A volte si ha la sensazione che il centro-destra non abbia davvero consapevolezza di quale sia la posta in gioco dei prossimi mesi

La posta in gioco

A volte si ha la sensazione che il centro-destra non abbia davvero consapevolezza di quale sia la posta in gioco dei prossimi mesi. All'indomani delle ultime amministrative, andate male, i leader della coalizione fecero una sorta di patto: la partita del Quirinale l'avrebbero giocata uniti, compatti. All'unisono. La promessa è rimasta, ma non si sa se è stata scritta sull'acqua, visto che non tutti i comportamenti sono stati per il momento coerenti. Eppure è evidente che se il centro-destra, che per la prima volta ha la possibilità di dire la sua, giocherà e perderà male questa partita verranno meno i motivi dell'alleanza. La coalizione dimostrerà di essere solo «un sepolcro imbiancato».

Anche perché si tratta di un appuntamento decisivo che vale molto di più delle comunali di Palermo, o, ancora, della possibilità di andare al voto anticipato. Chi pensa il contrario più che occuparsi di politica dovrebbe iscriversi alla bocciofila. Basterebbe dare un'occhiata ad un breve compendio sulla storia del bipolarismo italiano: si scoprirebbe che gli esecutivi del centro-destra non sono mai riusciti a condurre in porto delle riforme incisive, o meglio quelle che avrebbero desiderato, perché hanno sempre avuto a che fare con un capo dello Stato avverso che ne ha depotenziato i provvedimenti, o che, addirittura, in un modo o nell'altro, con le lusinghe o con le cattive, ha scomposto l'alleanza e mandato a casa il governo.

È dal Quirinale, infatti, che si conducono le danze nel Palazzo. Oscar Luigi Scalfaro, ad esempio, ci impiegò meno di sei mesi a dividere Umberto Bossi da Berlusconi e - approfittando di un avviso di garanzia al Cavaliere, che tra l'altro non ebbe seguito - riuscì a silurare il suo primo governo. Giorgio Napolitano, invece, ci mise due anni a staccare dall'alleanza Gianfranco Fini, promettendogli la chimera di Palazzo Chigi. E un altro anno a sostituire Berlusconi con Monti. E che questo sia lo stato delle cose Matteo Salvini dovrebbe saperlo bene, visto che ha patito non poco in questa legislatura la diffidenza nei suoi confronti di Mattarella.

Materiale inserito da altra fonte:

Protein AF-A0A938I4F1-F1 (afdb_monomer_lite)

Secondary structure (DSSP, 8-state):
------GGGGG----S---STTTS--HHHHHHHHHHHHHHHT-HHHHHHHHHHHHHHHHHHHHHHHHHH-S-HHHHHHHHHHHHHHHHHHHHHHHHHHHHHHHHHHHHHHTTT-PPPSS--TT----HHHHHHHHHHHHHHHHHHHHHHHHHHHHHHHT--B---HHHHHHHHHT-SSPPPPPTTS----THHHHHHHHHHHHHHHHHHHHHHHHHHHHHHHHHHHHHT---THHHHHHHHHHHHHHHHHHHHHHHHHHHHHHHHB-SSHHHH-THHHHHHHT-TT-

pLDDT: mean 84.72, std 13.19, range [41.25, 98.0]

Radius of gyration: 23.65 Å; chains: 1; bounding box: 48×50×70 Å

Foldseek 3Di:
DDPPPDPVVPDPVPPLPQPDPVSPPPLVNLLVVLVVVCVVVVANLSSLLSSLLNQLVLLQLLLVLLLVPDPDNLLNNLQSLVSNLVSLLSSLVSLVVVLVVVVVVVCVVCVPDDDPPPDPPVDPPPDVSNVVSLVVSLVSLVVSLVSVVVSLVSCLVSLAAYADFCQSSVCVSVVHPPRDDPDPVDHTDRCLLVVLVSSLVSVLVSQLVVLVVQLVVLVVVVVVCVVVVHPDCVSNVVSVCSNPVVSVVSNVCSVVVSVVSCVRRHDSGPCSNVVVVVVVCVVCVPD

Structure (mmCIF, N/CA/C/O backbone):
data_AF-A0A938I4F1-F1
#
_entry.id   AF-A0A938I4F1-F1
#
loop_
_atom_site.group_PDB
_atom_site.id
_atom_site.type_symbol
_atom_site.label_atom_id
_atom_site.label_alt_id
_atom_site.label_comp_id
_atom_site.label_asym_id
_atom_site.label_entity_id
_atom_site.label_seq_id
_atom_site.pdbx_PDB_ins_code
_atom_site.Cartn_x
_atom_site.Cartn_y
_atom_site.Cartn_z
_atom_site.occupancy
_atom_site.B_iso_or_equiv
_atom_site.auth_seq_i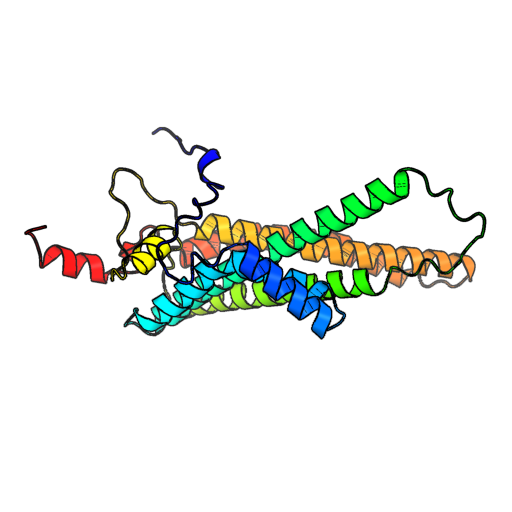d
_atom_site.auth_comp_id
_atom_site.auth_asym_id
_atom_site.auth_atom_id
_atom_site.pdbx_PDB_model_num
ATOM 1 N N . MET A 1 1 ? 12.304 -6.551 32.366 1.00 43.16 1 MET A N 1
ATOM 2 C CA . MET A 1 1 ? 11.637 -5.749 31.322 1.00 43.16 1 MET A CA 1
ATOM 3 C C . MET A 1 1 ? 12.389 -6.102 30.057 1.00 43.16 1 MET A C 1
ATOM 5 O O . MET A 1 1 ? 13.401 -5.484 29.774 1.00 43.16 1 MET A O 1
ATOM 9 N N . ASN A 1 2 ? 12.027 -7.247 29.476 1.00 41.28 2 ASN A N 1
ATOM 10 C CA . ASN A 1 2 ? 12.764 -7.869 28.380 1.00 41.28 2 ASN A CA 1
ATOM 11 C C . ASN A 1 2 ? 12.041 -7.522 27.082 1.00 41.28 2 ASN A C 1
ATOM 13 O O . ASN A 1 2 ? 10.843 -7.781 26.964 1.00 41.28 2 ASN A O 1
ATOM 17 N N . ASP A 1 3 ? 12.770 -6.899 26.160 1.00 52.41 3 ASP A N 1
ATOM 18 C CA . ASP A 1 3 ? 12.365 -6.653 24.777 1.00 52.41 3 ASP A CA 1
ATOM 19 C C . ASP A 1 3 ? 12.410 -7.973 23.988 1.00 52.41 3 ASP A C 1
ATOM 21 O O . ASP A 1 3 ? 13.247 -8.163 23.110 1.00 52.41 3 ASP A O 1
ATOM 25 N N . ASP A 1 4 ? 11.498 -8.899 24.292 1.00 50.84 4 ASP A N 1
ATOM 26 C CA . ASP A 1 4 ? 11.297 -10.122 23.501 1.00 50.84 4 ASP A CA 1
ATOM 27 C C . ASP A 1 4 ? 10.361 -9.831 22.313 1.00 50.84 4 ASP A C 1
ATOM 29 O O . ASP A 1 4 ? 9.366 -10.513 22.074 1.00 50.84 4 ASP A O 1
ATOM 33 N N . ALA A 1 5 ? 10.653 -8.762 21.568 1.00 45.53 5 ALA A N 1
ATOM 34 C CA . ALA A 1 5 ? 10.042 -8.517 20.271 1.00 45.53 5 ALA A CA 1
ATOM 35 C C . ALA A 1 5 ? 10.816 -9.337 19.233 1.00 45.53 5 ALA A C 1
ATOM 37 O O . ALA A 1 5 ? 11.790 -8.849 18.660 1.00 45.53 5 ALA A O 1
ATOM 38 N N . HIS A 1 6 ? 10.412 -10.592 19.015 1.00 52.41 6 HIS A N 1
ATOM 39 C CA . HIS A 1 6 ? 10.960 -11.397 17.925 1.00 52.41 6 HIS A CA 1
ATOM 40 C C . HIS A 1 6 ? 10.664 -10.689 16.586 1.00 52.41 6 HIS A C 1
ATOM 42 O O . HIS A 1 6 ? 9.495 -10.548 16.216 1.00 52.41 6 HIS A O 1
ATOM 48 N N . PRO A 1 7 ? 11.686 -10.233 15.832 1.00 53.53 7 PRO A N 1
ATOM 49 C CA . PRO A 1 7 ? 11.494 -9.578 14.532 1.00 53.53 7 PRO A CA 1
ATOM 50 C C . PRO A 1 7 ? 10.899 -10.521 13.470 1.00 53.53 7 PRO A C 1
ATOM 52 O O . PRO A 1 7 ? 10.518 -10.078 12.386 1.00 53.53 7 PRO A O 1
ATOM 55 N N . ASP A 1 8 ? 10.772 -11.802 13.806 1.00 46.84 8 ASP A N 1
ATOM 56 C CA . ASP A 1 8 ? 10.294 -12.880 12.949 1.00 46.84 8 ASP A CA 1
ATOM 57 C C . ASP A 1 8 ? 8.753 -12.899 12.830 1.00 46.84 8 ASP A C 1
ATOM 59 O O . ASP A 1 8 ? 8.220 -13.449 11.869 1.00 46.84 8 ASP A O 1
ATOM 63 N N . GLU A 1 9 ? 8.019 -12.233 13.735 1.00 50.31 9 GLU A N 1
ATOM 64 C CA . GLU A 1 9 ? 6.547 -12.129 13.668 1.00 50.31 9 GLU A CA 1
ATOM 65 C C . GLU A 1 9 ? 6.050 -11.048 12.686 1.00 50.31 9 GLU A C 1
ATOM 67 O O . GLU A 1 9 ? 4.878 -11.022 12.310 1.00 50.31 9 GLU A O 1
ATOM 72 N N . VAL A 1 10 ? 6.923 -10.143 12.224 1.00 52.41 10 VAL A N 1
ATOM 73 C CA . VAL A 1 10 ? 6.510 -8.977 11.410 1.00 52.41 10 VAL A CA 1
ATOM 74 C C . VAL A 1 10 ? 6.079 -9.377 9.989 1.00 52.41 10 VAL A C 1
ATOM 76 O O . VAL A 1 10 ? 5.365 -8.627 9.319 1.00 52.41 10 VAL A O 1
ATOM 79 N N . PHE A 1 11 ? 6.439 -10.582 9.543 1.00 48.81 11 PHE A N 1
ATOM 80 C CA . PHE A 1 11 ? 6.031 -11.139 8.254 1.00 48.81 11 PHE A CA 1
ATOM 81 C C . PHE A 1 11 ? 5.625 -12.607 8.362 1.00 48.81 11 PHE A C 1
ATOM 83 O O . PHE A 1 11 ? 5.923 -13.394 7.462 1.00 48.81 11 PHE A O 1
ATOM 90 N N . GLU A 1 12 ? 4.924 -12.995 9.430 1.00 45.81 12 GLU A N 1
ATOM 91 C CA . GLU A 1 12 ? 4.207 -14.264 9.389 1.00 45.81 12 GLU A CA 1
ATOM 92 C C . GLU A 1 12 ? 3.158 -14.145 8.271 1.00 45.81 12 GLU A C 1
ATOM 94 O O . GLU A 1 12 ? 2.145 -13.449 8.388 1.00 45.81 12 GLU A O 1
ATOM 99 N N . ILE A 1 13 ? 3.477 -14.723 7.107 1.00 50.97 13 ILE A N 1
ATOM 100 C CA . ILE A 1 13 ? 2.559 -14.883 5.984 1.00 50.97 13 ILE A CA 1
ATOM 101 C C . ILE A 1 13 ? 1.458 -15.786 6.525 1.00 50.97 13 ILE A C 1
ATOM 103 O O . ILE A 1 13 ? 1.593 -17.006 6.502 1.00 50.97 13 ILE A O 1
ATOM 107 N N . GLU A 1 14 ? 0.428 -15.154 7.091 1.00 49.38 14 GLU A N 1
ATOM 108 C CA . GLU A 1 14 ? -0.728 -15.783 7.721 1.00 49.38 14 GLU A CA 1
ATOM 109 C C . GLU A 1 14 ? -1.122 -17.009 6.880 1.00 49.38 14 GLU A C 1
ATOM 111 O O . GLU A 1 14 ? -1.410 -16.843 5.682 1.00 49.38 14 GLU A O 1
ATOM 116 N N . PRO A 1 15 ? -1.050 -18.241 7.431 1.00 47.22 15 PRO A N 1
ATOM 117 C CA . PRO A 1 15 ? -1.323 -19.438 6.657 1.00 47.22 15 PRO A CA 1
ATOM 118 C C . PRO A 1 15 ? -2.686 -19.281 5.988 1.00 47.22 15 PRO A C 1
ATOM 120 O O . PRO A 1 15 ? -3.662 -18.820 6.583 1.00 47.22 15 PRO A O 1
ATOM 123 N N . THR A 1 16 ? -2.734 -19.624 4.703 1.00 52.50 16 THR A N 1
ATOM 124 C CA . THR A 1 16 ? -3.860 -19.362 3.795 1.00 52.50 16 THR A CA 1
ATOM 125 C C . THR A 1 16 ? -5.138 -20.127 4.165 1.00 52.50 16 THR A C 1
ATOM 127 O O . THR A 1 16 ? -6.136 -20.036 3.445 1.00 52.50 16 THR A O 1
ATOM 130 N N . ASP A 1 17 ? -5.155 -20.816 5.307 1.00 45.19 17 ASP A N 1
ATOM 131 C CA . ASP A 1 17 ? -6.322 -21.456 5.894 1.00 45.19 17 ASP A CA 1
ATOM 132 C C . ASP A 1 17 ? -7.315 -20.406 6.376 1.00 45.19 17 ASP A C 1
ATOM 134 O O . ASP A 1 17 ? -7.281 -19.839 7.470 1.00 45.19 17 ASP A O 1
ATOM 138 N N . SER A 1 18 ? -8.215 -20.088 5.461 1.00 47.78 18 SER A N 1
ATOM 139 C CA . SER A 1 18 ? -9.199 -19.046 5.608 1.00 47.78 18 SER A CA 1
ATOM 140 C C . SER A 1 18 ? -10.575 -19.613 5.305 1.00 47.78 18 SER A C 1
ATOM 142 O O . SER A 1 18 ? -10.981 -19.726 4.159 1.00 47.78 18 SER A O 1
ATOM 144 N N . GLY A 1 19 ? -11.276 -19.995 6.380 1.00 41.25 19 GLY A N 1
ATOM 145 C CA . GLY A 1 19 ? -12.544 -20.739 6.412 1.00 41.25 19 GLY A CA 1
ATOM 146 C C . GLY A 1 19 ? -13.783 -20.009 5.879 1.00 41.25 19 GLY A C 1
ATOM 147 O O . GLY A 1 19 ? -14.840 -20.036 6.496 1.00 41.25 19 GLY A O 1
ATOM 148 N N . GLY A 1 20 ? -13.682 -19.333 4.737 1.00 57.31 20 GLY A N 1
ATOM 149 C CA . GLY A 1 20 ? -14.840 -18.865 3.978 1.00 57.31 20 GLY A CA 1
ATOM 150 C C . GLY A 1 20 ? -14.803 -19.423 2.561 1.00 57.31 20 GLY A C 1
ATOM 151 O O . GLY A 1 20 ? -13.731 -19.535 1.977 1.00 57.31 20 GLY A O 1
ATOM 152 N N . VAL A 1 21 ? -15.964 -19.693 1.960 1.00 58.69 21 VAL A N 1
ATOM 153 C CA . VAL A 1 21 ? -16.076 -20.276 0.601 1.00 58.69 21 VAL A CA 1
ATOM 154 C C . VAL A 1 21 ? -15.267 -19.487 -0.449 1.00 58.69 21 VAL A C 1
ATOM 156 O O . VAL A 1 21 ? -14.627 -20.068 -1.315 1.00 58.69 21 VAL A O 1
ATOM 159 N N . PHE A 1 22 ? -15.199 -18.156 -0.318 1.00 59.19 22 PHE A N 1
ATOM 160 C CA . PHE A 1 22 ? -14.395 -17.283 -1.194 1.00 59.19 22 PHE A CA 1
ATOM 161 C C . PHE A 1 22 ? -12.935 -17.089 -0.767 1.00 59.19 22 PHE A C 1
ATOM 163 O O . PHE A 1 22 ? -12.149 -16.463 -1.474 1.00 59.19 22 PHE A O 1
ATOM 170 N N . ALA A 1 23 ? -12.574 -17.538 0.425 1.00 60.50 23 ALA A N 1
ATOM 171 C CA . ALA A 1 23 ? -11.208 -17.471 0.914 1.00 60.50 23 ALA A CA 1
ATOM 172 C C . ALA A 1 23 ? -10.414 -18.715 0.466 1.00 60.50 23 ALA A C 1
ATOM 174 O O . ALA A 1 23 ? -9.279 -18.562 0.018 1.00 60.50 23 ALA A O 1
ATOM 175 N N . HIS A 1 24 ? -11.095 -19.859 0.329 1.00 68.25 24 HIS A N 1
ATOM 176 C CA . HIS A 1 24 ? -10.623 -21.041 -0.403 1.00 68.25 24 HIS A CA 1
ATOM 177 C C . HIS A 1 24 ? -10.668 -20.916 -1.929 1.00 68.25 24 HIS A C 1
ATOM 179 O O . HIS A 1 24 ? -10.500 -21.930 -2.601 1.00 68.25 24 HIS A O 1
ATOM 185 N N . LEU A 1 25 ? -10.903 -19.721 -2.501 1.00 79.88 25 LEU A N 1
ATOM 186 C CA . LEU A 1 25 ? -10.792 -19.546 -3.952 1.00 79.88 25 LEU A CA 1
ATOM 187 C C . LEU A 1 25 ? -9.391 -20.016 -4.348 1.00 79.88 25 LEU A C 1
ATOM 189 O O . LEU A 1 25 ? -8.413 -19.370 -3.939 1.00 79.88 25 LEU A O 1
ATOM 193 N N . PRO A 1 26 ? -9.285 -21.149 -5.051 1.00 87.56 26 PRO A N 1
ATOM 194 C CA . PRO A 1 26 ? -8.003 -21.783 -5.201 1.00 87.56 26 PRO A CA 1
ATOM 195 C C . PRO A 1 26 ? -7.172 -20.928 -6.149 1.00 87.56 26 PRO A C 1
ATOM 197 O O . PRO A 1 26 ? -7.702 -20.313 -7.078 1.00 87.56 26 PRO A O 1
ATOM 200 N N . TRP A 1 27 ? -5.865 -20.864 -5.904 1.00 88.00 27 TRP A N 1
ATOM 201 C CA . TRP A 1 27 ? -4.953 -20.030 -6.689 1.00 88.00 27 TRP A CA 1
ATOM 202 C C . TRP A 1 27 ? -5.071 -20.281 -8.195 1.00 88.00 27 TRP A C 1
ATOM 204 O O . TRP A 1 27 ? -5.009 -19.331 -8.973 1.00 88.00 27 TRP A O 1
ATOM 214 N N . TRP A 1 28 ? -5.340 -21.528 -8.598 1.00 93.75 28 TRP A N 1
ATOM 215 C CA . TRP A 1 28 ? -5.564 -21.877 -9.998 1.00 93.75 28 TRP A CA 1
ATOM 216 C C . TRP A 1 28 ? -6.778 -21.162 -10.602 1.00 93.75 28 TRP A C 1
ATOM 218 O O . TRP A 1 28 ? -6.679 -20.703 -11.729 1.00 93.75 28 TRP A O 1
ATOM 228 N N . LEU A 1 29 ? -7.881 -20.980 -9.865 1.00 93.38 29 LEU A N 1
ATOM 229 C CA . LEU A 1 29 ? -9.073 -20.304 -10.392 1.00 93.38 29 LEU A CA 1
ATOM 230 C C . LEU A 1 29 ? -8.782 -18.824 -10.657 1.00 93.38 29 LEU A C 1
ATOM 232 O O . LEU A 1 29 ? -9.182 -18.283 -11.681 1.00 93.38 29 LEU A O 1
ATOM 236 N N . ILE A 1 30 ? -8.056 -18.171 -9.748 1.00 92.38 30 ILE A N 1
ATOM 237 C CA . ILE A 1 30 ? -7.668 -16.762 -9.900 1.00 92.38 30 ILE A CA 1
ATOM 238 C C . ILE A 1 30 ? -6.699 -16.603 -11.063 1.00 92.38 30 ILE A C 1
ATOM 240 O O . ILE A 1 30 ? -6.844 -15.670 -11.848 1.00 92.38 30 ILE A O 1
ATOM 244 N N . LEU A 1 31 ? -5.753 -17.533 -11.202 1.00 92.50 31 LEU A N 1
ATOM 245 C CA . LEU A 1 31 ? -4.851 -17.575 -12.343 1.00 92.50 31 LEU A CA 1
ATOM 246 C C . LEU A 1 31 ? -5.632 -17.750 -13.653 1.00 92.50 31 LEU A C 1
ATOM 248 O O . LEU A 1 31 ? -5.398 -17.002 -14.595 1.00 92.50 31 LEU A O 1
ATOM 252 N N . THR A 1 32 ? -6.607 -18.663 -13.699 1.00 95.69 32 THR A N 1
ATOM 253 C CA . THR A 1 32 ? -7.483 -18.844 -14.865 1.00 95.69 32 THR A CA 1
ATOM 254 C C . THR A 1 32 ? -8.241 -17.561 -15.195 1.00 95.69 32 THR A C 1
ATOM 256 O O . THR A 1 32 ? -8.252 -17.154 -16.352 1.00 95.69 32 THR A O 1
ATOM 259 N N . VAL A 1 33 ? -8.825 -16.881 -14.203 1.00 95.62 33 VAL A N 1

La verità è che, trovando sempre un capo dello Stato «avverso», il centro-destra ha governato, ma non ha mai potuto cambiare davvero il Paese. Berlusconi vinceva le elezioni ma poi doveva vedersela con questa sorta di «contropotere» istituzionale. Dall'esperienza di questi trent'anni scaturisce, quindi, una lezione semplice semplice: se dopo aver conquistato Palazzo Chigi vuoi introdurre riforme profonde, devi avere un presidente amico, al di sopra delle parti davvero o, comunque, che si esima dall'interpretare una politica «ostile», altrimenti la sinistra, che è molto più brava nel gioco di Palazzo, troverà sempre il modo con la sponda del Quirinale di bloccarti o, per usare un'espressione coniata lassù sul Colle, di «ribaltarti». Una lezione che Meloni e Salvini potrebbero imparare a loro spese se non capiranno quale sia la vera posta in gioco a gennaio. Del resto l'ultimo presidente del Consiglio che ha vinto le elezioni è stato proprio Berlusconi. Dal 2008 in poi in questo strano Paese i governi, è cosa nota, si fanno e si disfano dal Quirinale.